Health care reform top issue of today
After the passage of the H.R. 3962—Affordable Health Care for America Act—in the House of Representatives on Nov. 7, Obamacare rolled its way into the Senate for debate on Nov. 30, where if passed, the bill will be on its way to becoming U.S. law.
This year alone, sources estimate Congress has sifted through, revised and amended over 100 bills of health care literature—ranging well over 200 pages. The proposals, however, in bill 3962 support ideas such as free preventative services—flu shots, diabetes tests and mammograms—a government-operated and regulated system, and an insurance exchange—“a market place where individuals and small businesses will be able to shop for health insurance at competitive prices,” reported President Obama in an address to Congress.

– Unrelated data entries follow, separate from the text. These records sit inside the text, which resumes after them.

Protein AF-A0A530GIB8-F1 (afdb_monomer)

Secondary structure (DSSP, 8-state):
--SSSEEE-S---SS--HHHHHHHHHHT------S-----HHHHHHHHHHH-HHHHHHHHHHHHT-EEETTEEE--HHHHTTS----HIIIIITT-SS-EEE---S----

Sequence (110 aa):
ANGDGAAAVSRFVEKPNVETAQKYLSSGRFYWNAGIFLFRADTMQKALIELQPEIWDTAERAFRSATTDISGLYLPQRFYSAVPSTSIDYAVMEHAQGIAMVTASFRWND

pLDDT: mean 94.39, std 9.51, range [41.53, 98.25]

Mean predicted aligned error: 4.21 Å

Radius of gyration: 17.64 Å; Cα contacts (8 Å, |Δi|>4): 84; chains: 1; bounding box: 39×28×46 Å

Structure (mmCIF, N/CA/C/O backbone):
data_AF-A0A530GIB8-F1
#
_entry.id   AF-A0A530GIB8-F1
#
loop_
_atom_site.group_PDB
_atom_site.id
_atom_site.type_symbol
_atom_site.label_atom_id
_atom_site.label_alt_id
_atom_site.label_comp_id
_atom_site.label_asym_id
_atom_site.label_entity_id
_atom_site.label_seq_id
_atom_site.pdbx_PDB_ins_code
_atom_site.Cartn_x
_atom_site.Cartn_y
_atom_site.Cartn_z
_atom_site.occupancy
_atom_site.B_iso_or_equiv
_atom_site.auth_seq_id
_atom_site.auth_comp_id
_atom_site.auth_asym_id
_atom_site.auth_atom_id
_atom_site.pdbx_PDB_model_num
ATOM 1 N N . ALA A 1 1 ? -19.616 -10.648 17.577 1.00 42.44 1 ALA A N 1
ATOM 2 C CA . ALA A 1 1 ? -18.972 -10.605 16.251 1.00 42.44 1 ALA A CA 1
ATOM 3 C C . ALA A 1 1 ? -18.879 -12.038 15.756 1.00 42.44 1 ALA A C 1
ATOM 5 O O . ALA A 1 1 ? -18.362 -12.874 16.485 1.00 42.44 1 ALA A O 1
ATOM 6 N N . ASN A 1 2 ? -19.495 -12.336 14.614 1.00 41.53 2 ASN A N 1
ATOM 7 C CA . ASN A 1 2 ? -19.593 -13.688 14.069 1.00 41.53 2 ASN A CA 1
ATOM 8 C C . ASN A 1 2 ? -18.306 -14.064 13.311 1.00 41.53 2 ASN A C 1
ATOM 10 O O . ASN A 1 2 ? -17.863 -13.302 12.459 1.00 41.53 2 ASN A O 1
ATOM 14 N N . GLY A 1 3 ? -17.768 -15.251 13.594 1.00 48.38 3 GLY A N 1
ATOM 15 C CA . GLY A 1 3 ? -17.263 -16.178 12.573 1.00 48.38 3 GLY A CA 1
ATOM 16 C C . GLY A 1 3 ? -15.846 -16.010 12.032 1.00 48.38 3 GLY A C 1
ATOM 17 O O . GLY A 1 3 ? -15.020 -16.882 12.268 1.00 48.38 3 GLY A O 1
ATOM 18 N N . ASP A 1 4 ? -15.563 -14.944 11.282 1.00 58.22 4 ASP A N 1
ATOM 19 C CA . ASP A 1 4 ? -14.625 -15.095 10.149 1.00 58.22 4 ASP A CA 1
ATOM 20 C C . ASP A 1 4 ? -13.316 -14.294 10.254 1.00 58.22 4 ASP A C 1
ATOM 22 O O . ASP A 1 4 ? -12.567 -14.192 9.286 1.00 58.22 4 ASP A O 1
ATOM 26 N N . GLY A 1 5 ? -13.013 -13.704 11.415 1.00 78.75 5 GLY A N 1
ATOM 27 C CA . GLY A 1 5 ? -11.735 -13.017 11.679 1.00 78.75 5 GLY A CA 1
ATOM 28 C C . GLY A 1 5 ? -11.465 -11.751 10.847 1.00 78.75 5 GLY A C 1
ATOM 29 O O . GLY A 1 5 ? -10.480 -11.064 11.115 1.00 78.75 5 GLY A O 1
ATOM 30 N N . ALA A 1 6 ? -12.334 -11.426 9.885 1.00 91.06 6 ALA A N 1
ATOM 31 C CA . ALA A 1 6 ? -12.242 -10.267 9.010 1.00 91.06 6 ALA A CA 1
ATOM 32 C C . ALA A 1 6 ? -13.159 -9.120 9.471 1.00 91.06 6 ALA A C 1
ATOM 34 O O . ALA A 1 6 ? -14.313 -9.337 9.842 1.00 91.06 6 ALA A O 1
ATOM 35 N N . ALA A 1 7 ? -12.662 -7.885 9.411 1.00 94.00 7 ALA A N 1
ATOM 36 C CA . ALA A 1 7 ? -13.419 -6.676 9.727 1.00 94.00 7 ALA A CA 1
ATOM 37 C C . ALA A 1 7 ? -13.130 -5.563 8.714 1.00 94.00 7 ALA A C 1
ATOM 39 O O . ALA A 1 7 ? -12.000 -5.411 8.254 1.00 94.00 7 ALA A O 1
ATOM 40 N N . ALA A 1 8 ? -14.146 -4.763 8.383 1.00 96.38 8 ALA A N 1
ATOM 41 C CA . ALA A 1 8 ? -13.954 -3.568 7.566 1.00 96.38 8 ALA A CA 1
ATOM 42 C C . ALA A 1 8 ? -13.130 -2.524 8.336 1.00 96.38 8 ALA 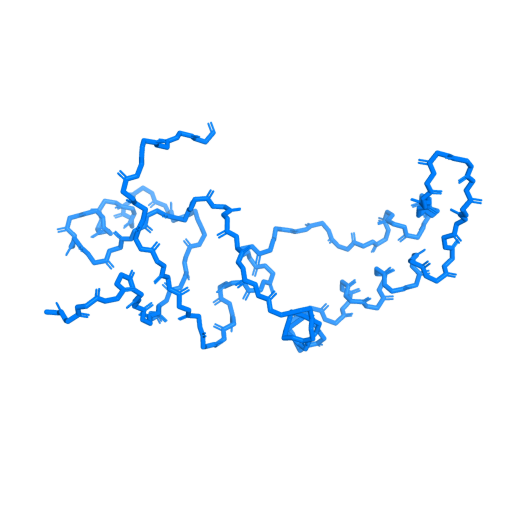A C 1
ATOM 44 O O . ALA A 1 8 ? -13.399 -2.253 9.510 1.00 96.38 8 ALA A O 1
ATOM 45 N N . VAL A 1 9 ? -12.147 -1.924 7.669 1.00 96.69 9 VAL A N 1
ATOM 46 C CA . VAL A 1 9 ? -11.306 -0.871 8.242 1.00 96.69 9 VAL A CA 1
ATOM 47 C C . VAL A 1 9 ? -11.967 0.479 7.985 1.00 96.69 9 VAL A C 1
ATOM 49 O O . VAL A 1 9 ? -12.212 0.854 6.843 1.00 96.69 9 VAL A O 1
ATOM 52 N N . SER A 1 10 ? -12.256 1.222 9.055 1.00 95.69 10 SER A N 1
ATOM 53 C CA . SER A 1 10 ? -12.860 2.559 8.959 1.00 95.69 10 SER A CA 1
ATOM 54 C C . SER A 1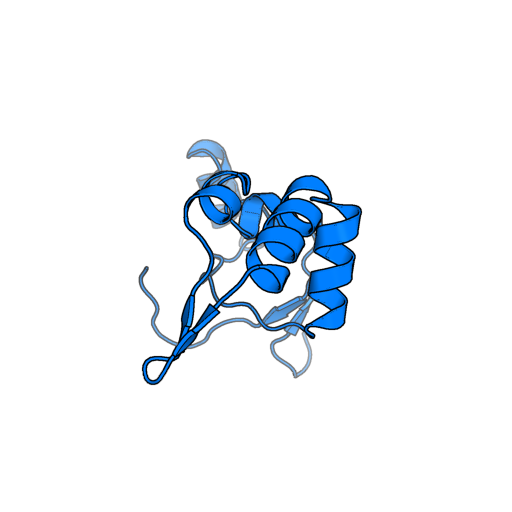 10 ? -11.845 3.655 8.639 1.00 95.69 10 SER A C 1
ATOM 56 O O . SER A 1 10 ? -12.204 4.668 8.045 1.00 95.69 10 SER A O 1
ATOM 58 N N . ARG A 1 11 ? -10.588 3.471 9.055 1.00 94.75 11 ARG A N 1
ATOM 59 C CA . ARG A 1 11 ? -9.473 4.374 8.769 1.00 94.75 11 ARG A CA 1
ATOM 60 C C . ARG A 1 11 ? -8.146 3.637 8.921 1.00 94.75 11 ARG A C 1
ATOM 62 O O . ARG A 1 11 ? -7.963 2.905 9.892 1.00 94.75 11 ARG A O 1
ATOM 69 N N . PHE A 1 12 ? -7.221 3.897 8.005 1.00 97.25 12 PHE A N 1
ATOM 70 C CA . PHE A 1 12 ? -5.818 3.507 8.105 1.00 97.25 12 PHE A CA 1
ATOM 71 C C . PHE A 1 12 ? -4.980 4.742 8.474 1.00 97.25 12 PHE A C 1
ATOM 73 O O . PHE A 1 12 ? -5.293 5.846 8.025 1.00 97.25 12 PHE A O 1
ATOM 80 N N . VAL A 1 13 ? -3.983 4.583 9.348 1.00 96.75 13 VAL A N 1
ATOM 81 C CA . VAL A 1 13 ? -3.096 5.676 9.781 1.00 96.75 13 VAL A CA 1
ATOM 82 C C . VAL A 1 13 ? -1.678 5.144 9.902 1.00 96.75 13 VAL A C 1
ATOM 84 O O . VAL A 1 13 ? -1.418 4.290 10.750 1.00 96.75 13 VAL A O 1
ATOM 87 N N . GLU A 1 14 ? -0.773 5.677 9.095 1.00 96.56 14 GLU A N 1
ATOM 88 C CA . GLU A 1 14 ? 0.638 5.321 9.088 1.00 96.56 14 GLU A CA 1
ATOM 89 C C . GLU A 1 14 ? 1.416 6.226 10.051 1.00 96.56 14 GLU A C 1
ATOM 91 O O . GLU A 1 14 ? 1.438 7.452 9.921 1.00 96.56 14 GLU A O 1
ATOM 96 N N . LYS A 1 15 ? 2.074 5.602 11.037 1.00 95.44 15 LYS A N 1
ATOM 97 C CA . LYS A 1 15 ? 3.002 6.253 11.984 1.00 95.44 15 LYS A CA 1
ATOM 98 C C . LYS A 1 15 ? 2.428 7.515 12.673 1.00 95.44 15 LYS A C 1
ATOM 100 O O . LYS A 1 15 ? 2.947 8.618 12.486 1.00 95.44 15 LYS A O 1
ATOM 105 N N . PRO A 1 16 ? 1.381 7.380 13.516 1.00 96.81 16 PRO A N 1
ATOM 106 C CA . PRO A 1 16 ? 0.863 8.500 14.302 1.00 96.81 16 PRO A CA 1
ATOM 107 C C . PRO A 1 16 ? 1.905 9.030 15.302 1.00 96.81 16 PRO A C 1
ATOM 109 O O . PRO A 1 16 ? 2.779 8.294 15.760 1.00 96.81 16 PRO A O 1
ATOM 112 N N . ASN A 1 17 ? 1.764 10.295 15.717 1.00 97.94 17 ASN A N 1
ATOM 113 C CA . ASN A 1 17 ? 2.554 10.832 16.830 1.00 97.94 17 ASN A CA 1
ATOM 114 C C . ASN A 1 17 ? 2.227 10.126 18.160 1.00 97.94 17 ASN A C 1
ATOM 116 O O . ASN A 1 17 ? 1.211 9.436 18.291 1.00 97.94 17 ASN A O 1
ATOM 120 N N . VAL A 1 18 ? 3.087 10.320 19.162 1.00 98.06 18 VAL A N 1
ATOM 121 C CA . VAL A 1 18 ? 3.002 9.621 20.454 1.00 98.06 18 VAL A CA 1
ATOM 122 C C . VAL A 1 18 ? 1.664 9.868 21.153 1.00 98.06 18 VAL A C 1
ATOM 124 O O . VAL A 1 18 ? 1.050 8.912 21.632 1.00 98.06 18 VAL A O 1
ATOM 127 N N . GLU A 1 19 ? 1.164 11.109 21.177 1.00 98.25 19 GLU A N 1
ATOM 128 C CA . GLU A 1 19 ? -0.112 11.407 21.839 1.00 98.25 19 GLU A CA 1
ATOM 129 C C . GLU A 1 19 ? -1.285 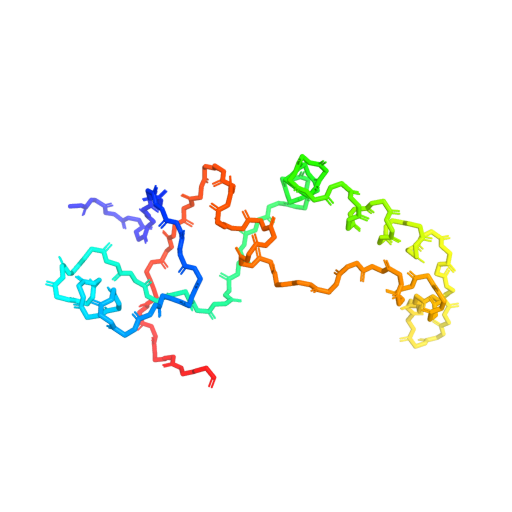10.691 21.155 1.00 98.25 19 GLU A C 1
ATOM 131 O O . GLU A 1 19 ? -2.218 10.219 21.809 1.00 98.25 19 GLU A O 1
ATOM 136 N N . THR A 1 20 ? -1.252 10.594 19.827 1.00 97.50 20 THR A N 1
ATOM 137 C CA . THR A 1 20 ? -2.286 9.919 19.038 1.00 97.50 20 THR A CA 1
ATOM 138 C C . THR A 1 20 ? -2.194 8.402 19.183 1.00 97.50 20 THR A C 1
ATOM 140 O O . THR A 1 20 ? -3.219 7.751 19.384 1.00 97.50 20 THR A O 1
ATOM 143 N N . ALA A 1 21 ? -0.987 7.833 19.180 1.00 97.56 21 ALA A N 1
ATOM 144 C CA . ALA A 1 21 ? -0.767 6.406 19.403 1.00 97.56 21 ALA A CA 1
ATOM 145 C C . ALA A 1 21 ? -1.314 5.947 20.769 1.00 97.56 21 ALA A C 1
ATOM 147 O O . ALA A 1 21 ? -1.991 4.922 20.863 1.00 97.56 21 ALA A O 1
ATOM 148 N N . GLN A 1 22 ? -1.108 6.741 21.826 1.00 98.06 22 GLN A N 1
ATOM 149 C CA . GLN A 1 22 ? -1.660 6.461 23.158 1.00 98.06 22 GLN A CA 1
ATOM 150 C C . GLN A 1 22 ? -3.197 6.464 23.169 1.00 98.06 22 GLN A C 1
ATOM 152 O O . GLN A 1 22 ? -3.825 5.612 23.807 1.00 98.06 22 GLN A O 1
ATOM 157 N N . LYS A 1 23 ? -3.830 7.385 22.429 1.00 97.94 23 LYS A N 1
ATOM 158 C CA . LYS A 1 23 ? -5.293 7.401 22.242 1.00 97.94 23 LYS A CA 1
ATOM 159 C C . LYS A 1 23 ? -5.783 6.170 21.481 1.00 97.94 23 LYS A C 1
ATOM 161 O O . LYS A 1 23 ? -6.819 5.611 21.829 1.00 97.94 23 LYS A O 1
ATOM 166 N N . TYR A 1 24 ? -5.048 5.726 20.466 1.00 97.31 24 TYR A N 1
ATOM 167 C CA . TYR A 1 24 ? -5.394 4.530 19.699 1.00 97.31 24 TYR A CA 1
ATOM 168 C C . TYR A 1 24 ? -5.353 3.280 20.574 1.00 97.31 24 TYR A C 1
ATOM 170 O O . TYR A 1 24 ? -6.353 2.560 20.638 1.00 97.31 24 TYR A O 1
ATOM 178 N N . LEU A 1 25 ? -4.266 3.097 21.329 1.00 96.31 25 LEU A N 1
ATOM 179 C CA . LEU A 1 25 ? -4.097 1.979 22.254 1.00 96.31 25 LEU A CA 1
ATOM 180 C C . LEU A 1 25 ? -5.182 1.966 23.340 1.00 96.31 25 LEU A C 1
ATOM 182 O O . LEU A 1 25 ? -5.858 0.958 23.522 1.00 96.31 25 LEU A O 1
ATOM 186 N N . SER A 1 26 ? -5.400 3.098 24.018 1.00 97.38 26 SER A N 1
ATOM 187 C CA . SER A 1 26 ? -6.416 3.198 25.081 1.00 97.38 26 SER A CA 1
ATOM 188 C C . SER A 1 26 ? -7.846 2.994 24.577 1.00 97.38 26 SER A C 1
ATOM 190 O O . SER A 1 26 ? -8.698 2.527 25.328 1.00 97.38 26 SER A O 1
ATOM 192 N N . SER A 1 27 ? -8.126 3.308 23.308 1.00 96.75 27 SER A N 1
ATOM 193 C CA . SER A 1 27 ? -9.459 3.114 22.737 1.00 96.75 27 SER A CA 1
ATOM 194 C C . SER A 1 27 ? -9.827 1.645 22.509 1.00 96.75 27 SER A C 1
ATOM 196 O O . SER A 1 27 ? -11.016 1.346 22.404 1.00 96.75 27 SER A O 1
ATOM 198 N N . GLY A 1 28 ? -8.835 0.754 22.361 1.00 94.75 28 GLY A N 1
ATOM 199 C CA . GLY A 1 28 ? -9.034 -0.653 21.994 1.00 94.75 28 GLY A CA 1
ATOM 200 C C . GLY A 1 28 ? -9.639 -0.879 20.601 1.00 94.75 28 GLY A C 1
ATOM 201 O O . GLY A 1 28 ? -10.054 -1.992 20.295 1.00 94.75 28 GLY A O 1
ATOM 202 N N . ARG A 1 29 ? -9.734 0.167 19.764 1.00 94.44 29 ARG A N 1
ATOM 203 C CA . ARG A 1 29 ? -10.354 0.117 18.424 1.00 94.44 29 ARG A CA 1
ATOM 204 C C . ARG A 1 29 ? -9.353 0.158 17.271 1.00 94.44 29 ARG A C 1
ATOM 206 O O . ARG A 1 29 ? -9.766 0.155 16.116 1.00 94.44 29 ARG A O 1
ATOM 213 N N . PHE A 1 30 ? -8.064 0.238 17.579 1.00 96.19 30 PHE A N 1
ATOM 214 C CA . PHE A 1 30 ? -6.987 0.264 16.597 1.00 96.19 30 PHE A CA 1
ATOM 215 C C . PHE A 1 30 ? -6.132 -0.988 16.735 1.00 96.19 30 PHE A C 1
ATOM 217 O O . PHE A 1 30 ? -5.929 -1.496 17.837 1.00 96.19 30 PHE A O 1
ATOM 224 N N . TYR A 1 31 ? -5.619 -1.444 15.601 1.00 95.62 31 TYR A N 1
ATOM 225 C CA . TYR A 1 31 ? -4.718 -2.580 15.485 1.00 95.62 31 TYR A CA 1
ATOM 226 C C . TYR A 1 31 ? -3.436 -2.110 14.802 1.00 95.62 31 TYR A C 1
ATOM 228 O O . TYR A 1 31 ? -3.471 -1.184 13.990 1.00 95.62 31 TYR A O 1
ATOM 236 N N . TRP A 1 32 ? -2.310 -2.742 15.126 1.00 96.38 32 TRP A N 1
ATOM 237 C CA . TRP A 1 32 ? -1.069 -2.516 14.390 1.00 96.38 32 TRP A CA 1
ATOM 238 C C . TRP A 1 32 ? -1.171 -3.110 12.985 1.00 96.38 32 TRP A C 1
ATOM 240 O O . TRP A 1 32 ? -1.643 -4.236 12.817 1.00 96.38 32 TRP A O 1
ATOM 250 N N . ASN A 1 33 ? -0.709 -2.360 11.984 1.00 96.56 33 ASN A N 1
ATOM 251 C CA . ASN A 1 33 ? -0.467 -2.913 10.660 1.00 96.56 33 ASN A CA 1
ATOM 252 C C . ASN A 1 33 ? 0.802 -3.778 10.702 1.00 96.56 33 ASN A C 1
ATOM 254 O O . ASN A 1 33 ? 1.863 -3.283 11.065 1.00 96.56 33 ASN A O 1
ATOM 258 N N . ALA A 1 34 ? 0.697 -5.049 10.308 1.00 95.81 34 ALA A N 1
ATOM 259 C CA . ALA A 1 34 ? 1.824 -5.985 10.286 1.00 95.81 34 ALA A CA 1
ATOM 260 C C . ALA A 1 34 ? 2.712 -5.857 9.029 1.00 95.81 34 ALA A C 1
ATOM 262 O O . ALA A 1 34 ? 3.661 -6.622 8.876 1.00 95.81 34 ALA A O 1
ATOM 263 N N . GLY A 1 35 ? 2.366 -4.962 8.093 1.00 95.75 35 GLY A N 1
ATOM 264 C CA . GLY A 1 35 ? 3.052 -4.823 6.802 1.00 95.75 35 GLY A CA 1
ATOM 265 C C . GLY A 1 35 ? 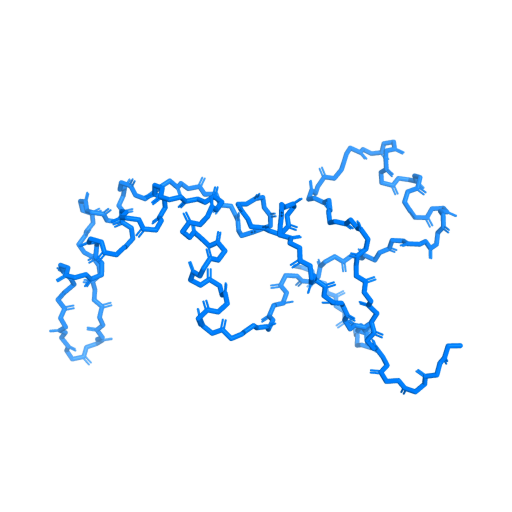2.742 -5.949 5.807 1.00 95.75 35 GLY A C 1
ATOM 266 O O . GLY A 1 35 ? 3.440 -6.106 4.808 1.00 95.75 35 GLY A O 1
ATOM 267 N N . ILE A 1 36 ? 1.704 -6.748 6.072 1.00 96.06 36 ILE A N 1
ATOM 268 C CA . ILE A 1 36 ? 1.273 -7.863 5.223 1.00 96.06 36 ILE A CA 1
ATOM 269 C C . ILE A 1 36 ? -0.033 -7.477 4.537 1.00 96.06 36 ILE A C 1
ATOM 271 O O . ILE A 1 36 ? -1.033 -7.199 5.198 1.00 96.06 36 ILE A O 1
ATOM 275 N N . PHE A 1 37 ? -0.038 -7.530 3.208 1.00 97.00 37 PHE A N 1
ATOM 276 C CA . PHE A 1 37 ? -1.198 -7.191 2.392 1.00 97.00 37 PHE A CA 1
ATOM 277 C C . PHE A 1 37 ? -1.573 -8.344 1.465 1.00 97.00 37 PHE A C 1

Obama’s website—www.whitehouse.gov—informs the public that the new health care plan is meant to provide more “stability and security” for all Americans, whether they currently have insurance or not. Obamacare focuses on securing the safety of health care recipients by immediately addressing medical malpractice reform so that doctors put their patients first, rather than practicing defensive medicine, and making it illegal for insurance companies to drop coverage when people need it most.
“Under my plan,” said Obama, “individuals will be required to carry basic health insurance—just as most states require people to carry auto insurance.” Likewise, all businesses will be mandated to offer or chip in to help with their employees’ health care services.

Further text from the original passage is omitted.